-------- RECORD EXTRACTS

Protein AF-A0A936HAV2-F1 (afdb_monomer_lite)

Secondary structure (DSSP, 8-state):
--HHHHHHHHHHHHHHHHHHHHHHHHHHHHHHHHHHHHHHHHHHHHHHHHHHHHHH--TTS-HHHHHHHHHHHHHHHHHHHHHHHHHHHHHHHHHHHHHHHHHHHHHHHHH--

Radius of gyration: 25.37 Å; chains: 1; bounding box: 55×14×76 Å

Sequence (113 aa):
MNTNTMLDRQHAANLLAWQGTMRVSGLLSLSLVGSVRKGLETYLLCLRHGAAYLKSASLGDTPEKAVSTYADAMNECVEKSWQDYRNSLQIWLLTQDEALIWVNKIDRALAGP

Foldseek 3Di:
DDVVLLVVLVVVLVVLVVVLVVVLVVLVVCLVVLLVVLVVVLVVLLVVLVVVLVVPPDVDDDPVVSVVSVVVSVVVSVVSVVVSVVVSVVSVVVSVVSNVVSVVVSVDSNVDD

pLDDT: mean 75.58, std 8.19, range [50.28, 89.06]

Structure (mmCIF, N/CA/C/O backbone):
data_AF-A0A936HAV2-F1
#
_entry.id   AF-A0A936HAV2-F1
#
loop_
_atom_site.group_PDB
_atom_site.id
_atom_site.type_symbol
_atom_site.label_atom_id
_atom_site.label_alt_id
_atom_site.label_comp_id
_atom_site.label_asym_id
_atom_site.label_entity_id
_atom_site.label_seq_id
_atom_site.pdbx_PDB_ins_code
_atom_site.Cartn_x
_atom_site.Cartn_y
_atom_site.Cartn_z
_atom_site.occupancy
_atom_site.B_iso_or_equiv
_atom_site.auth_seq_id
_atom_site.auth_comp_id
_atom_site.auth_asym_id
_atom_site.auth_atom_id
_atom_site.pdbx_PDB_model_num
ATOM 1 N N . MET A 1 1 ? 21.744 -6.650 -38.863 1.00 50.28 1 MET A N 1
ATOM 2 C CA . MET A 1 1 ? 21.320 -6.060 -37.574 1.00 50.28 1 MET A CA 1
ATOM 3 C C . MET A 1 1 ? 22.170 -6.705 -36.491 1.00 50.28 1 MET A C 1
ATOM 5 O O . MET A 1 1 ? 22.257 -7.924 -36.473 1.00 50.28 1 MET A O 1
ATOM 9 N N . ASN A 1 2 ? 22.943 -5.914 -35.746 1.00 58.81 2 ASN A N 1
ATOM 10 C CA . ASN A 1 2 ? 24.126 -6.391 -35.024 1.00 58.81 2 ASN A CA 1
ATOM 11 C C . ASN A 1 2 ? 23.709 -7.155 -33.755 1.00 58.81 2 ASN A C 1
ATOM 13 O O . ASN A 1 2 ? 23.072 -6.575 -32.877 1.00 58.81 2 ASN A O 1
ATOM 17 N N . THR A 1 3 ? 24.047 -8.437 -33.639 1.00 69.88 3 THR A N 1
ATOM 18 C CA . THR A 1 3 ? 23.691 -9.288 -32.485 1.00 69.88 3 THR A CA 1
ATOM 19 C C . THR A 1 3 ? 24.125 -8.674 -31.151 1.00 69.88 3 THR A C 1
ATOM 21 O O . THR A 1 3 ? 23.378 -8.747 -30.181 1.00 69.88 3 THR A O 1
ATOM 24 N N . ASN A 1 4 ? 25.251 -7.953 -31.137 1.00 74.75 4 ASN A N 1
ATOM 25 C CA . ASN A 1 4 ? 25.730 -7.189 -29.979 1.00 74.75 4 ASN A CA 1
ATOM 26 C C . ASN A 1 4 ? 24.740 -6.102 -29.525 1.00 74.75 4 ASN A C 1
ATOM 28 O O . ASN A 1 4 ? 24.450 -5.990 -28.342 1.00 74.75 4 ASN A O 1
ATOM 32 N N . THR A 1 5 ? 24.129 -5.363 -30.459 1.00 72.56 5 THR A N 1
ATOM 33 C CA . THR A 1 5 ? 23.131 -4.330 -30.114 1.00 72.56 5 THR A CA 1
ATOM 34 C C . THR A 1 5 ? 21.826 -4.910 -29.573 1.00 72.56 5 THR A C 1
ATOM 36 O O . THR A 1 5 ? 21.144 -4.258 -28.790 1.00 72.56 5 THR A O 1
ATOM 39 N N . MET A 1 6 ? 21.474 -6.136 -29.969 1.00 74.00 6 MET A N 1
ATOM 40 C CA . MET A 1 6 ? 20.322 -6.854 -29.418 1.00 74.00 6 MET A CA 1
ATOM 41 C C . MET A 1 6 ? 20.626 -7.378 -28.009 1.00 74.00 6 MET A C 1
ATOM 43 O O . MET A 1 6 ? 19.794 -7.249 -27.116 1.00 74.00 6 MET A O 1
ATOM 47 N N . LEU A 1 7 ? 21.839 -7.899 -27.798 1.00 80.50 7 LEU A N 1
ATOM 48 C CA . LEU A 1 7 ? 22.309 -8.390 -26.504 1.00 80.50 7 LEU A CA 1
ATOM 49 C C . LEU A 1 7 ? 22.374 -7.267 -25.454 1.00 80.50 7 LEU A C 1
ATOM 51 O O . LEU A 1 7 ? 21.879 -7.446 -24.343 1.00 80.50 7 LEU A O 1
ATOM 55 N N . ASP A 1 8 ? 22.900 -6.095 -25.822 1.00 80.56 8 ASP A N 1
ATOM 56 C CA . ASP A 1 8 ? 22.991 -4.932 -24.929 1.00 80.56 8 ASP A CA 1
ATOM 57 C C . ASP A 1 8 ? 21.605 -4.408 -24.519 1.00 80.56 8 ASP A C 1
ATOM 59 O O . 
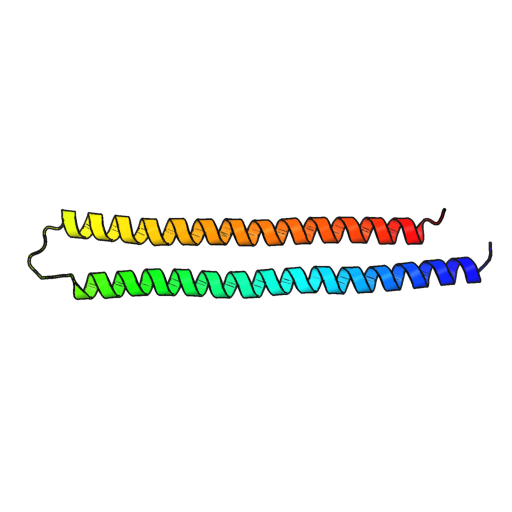ASP A 1 8 ? 21.373 -4.102 -23.347 1.00 80.56 8 ASP A O 1
ATOM 63 N N . ARG A 1 9 ? 20.645 -4.370 -25.456 1.00 75.62 9 ARG A N 1
ATOM 64 C CA . ARG A 1 9 ? 19.241 -4.014 -25.167 1.00 75.62 9 ARG A CA 1
ATOM 65 C C . ARG A 1 9 ? 18.602 -4.999 -24.196 1.00 75.62 9 ARG A C 1
ATOM 67 O O . ARG A 1 9 ? 17.939 -4.592 -23.245 1.00 75.62 9 ARG A O 1
ATOM 74 N N . GLN A 1 10
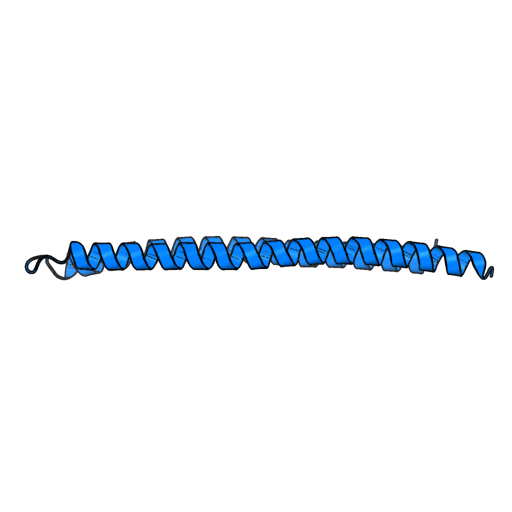 ? 18.838 -6.290 -24.406 1.00 78.50 10 GLN A N 1
ATOM 75 C CA . GLN A 1 10 ? 18.302 -7.341 -23.550 1.00 78.50 10 GLN A CA 1
ATOM 76 C C . GLN A 1 10 ? 18.906 -7.282 -22.141 1.00 78.50 10 GLN A C 1
ATOM 78 O O . GLN A 1 10 ? 18.195 -7.470 -21.155 1.00 78.50 10 GLN A O 1
ATOM 83 N N . HIS A 1 11 ? 20.197 -6.958 -22.030 1.00 81.56 11 HIS A N 1
ATOM 84 C CA . HIS A 1 11 ? 20.867 -6.782 -20.746 1.00 81.56 11 HIS A CA 1
ATOM 85 C C . HIS A 1 11 ? 20.352 -5.545 -19.993 1.00 81.56 11 HIS A C 1
ATOM 87 O O . HIS A 1 11 ? 20.043 -5.632 -18.804 1.00 81.56 11 HIS A O 1
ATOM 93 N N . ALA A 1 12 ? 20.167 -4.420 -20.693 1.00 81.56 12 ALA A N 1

----------------

# WORK ORDER
Could you restate word for word the lines above from the one containing "Structure (mmCIF, N/CA/C/O" through the one containing "ATOM 36 O O", both included, and nothing else?

# OUTPUT BELOW
Structure (mmCIF, N/CA/C/O backbone):
data_AF-A0A936HAV2-F1
#
_entry.id   AF-A0A936HAV2-F1
#
loop_
_atom_site.group_PDB
_atom_site.id
_atom_site.type_symbol
_atom_site.label_atom_id
_atom_site.label_alt_id
_atom_site.label_comp_id
_atom_site.label_asym_id
_atom_site.label_entity_id
_atom_site.label_seq_id
_atom_site.pdbx_PDB_ins_code
_atom_site.Cartn_x
_atom_site.Cartn_y
_atom_site.Cartn_z
_atom_site.occupancy
_atom_site.B_iso_or_equiv
_atom_site.auth_seq_id
_atom_site.auth_comp_id
_atom_site.auth_asym_id
_atom_site.auth_atom_id
_atom_site.pdbx_PDB_model_num
ATOM 1 N N . MET A 1 1 ? 21.744 -6.650 -38.863 1.00 50.28 1 MET A N 1
ATOM 2 C CA . MET A 1 1 ? 21.320 -6.060 -37.574 1.00 50.28 1 MET A CA 1
ATOM 3 C C . MET A 1 1 ? 22.170 -6.705 -36.491 1.00 50.28 1 MET A C 1
ATOM 5 O O . MET A 1 1 ? 22.257 -7.924 -36.473 1.00 50.28 1 MET A O 1
ATOM 9 N N . ASN A 1 2 ? 22.943 -5.914 -35.746 1.00 58.81 2 ASN A N 1
ATOM 10 C CA . ASN A 1 2 ? 24.126 -6.391 -35.024 1.00 58.81 2 ASN A CA 1
ATOM 11 C C . ASN A 1 2 ? 23.709 -7.155 -33.755 1.00 58.81 2 ASN A C 1
ATOM 13 O O . ASN A 1 2 ? 23.072 -6.575 -32.877 1.00 58.81 2 ASN A O 1
ATOM 17 N N . THR A 1 3 ? 24.047 -8.437 -33.639 1.00 69.88 3 THR A N 1
ATOM 18 C CA . THR A 1 3 ? 23.691 -9.288 -32.485 1.00 69.88 3 THR A CA 1
ATOM 19 C C . THR A 1 3 ? 24.125 -8.674 -31.151 1.00 69.88 3 THR A C 1
ATOM 21 O O . THR A 1 3 ? 23.378 -8.747 -30.181 1.00 69.88 3 THR A O 1
ATOM 24 N N . ASN A 1 4 ? 25.251 -7.953 -31.137 1.00 74.75 4 ASN A N 1
ATOM 25 C CA . ASN A 1 4 ? 25.730 -7.189 -29.979 1.00 74.75 4 ASN A CA 1
ATOM 26 C C . ASN A 1 4 ? 24.740 -6.102 -29.525 1.00 74.75 4 ASN A C 1
ATOM 28 O O . ASN A 1 4 ? 24.450 -5.990 -28.342 1.00 74.75 4 ASN A O 1
ATOM 32 N N . THR A 1 5 ? 24.129 -5.363 -30.459 1.00 72.56 5 THR A N 1
ATOM 33 C CA . THR A 1 5 ? 23.131 -4.330 -30.114 1.00 72.56 5 THR A CA 1
ATOM 34 C C . THR A 1 5 ? 21.826 -4.910 -29.573 1.00 72.56 5 THR A C 1
ATOM 36 O O . THR A 1 5 ? 21.144 -4.258 -28.790 1.00 72.56 5 THR A O 1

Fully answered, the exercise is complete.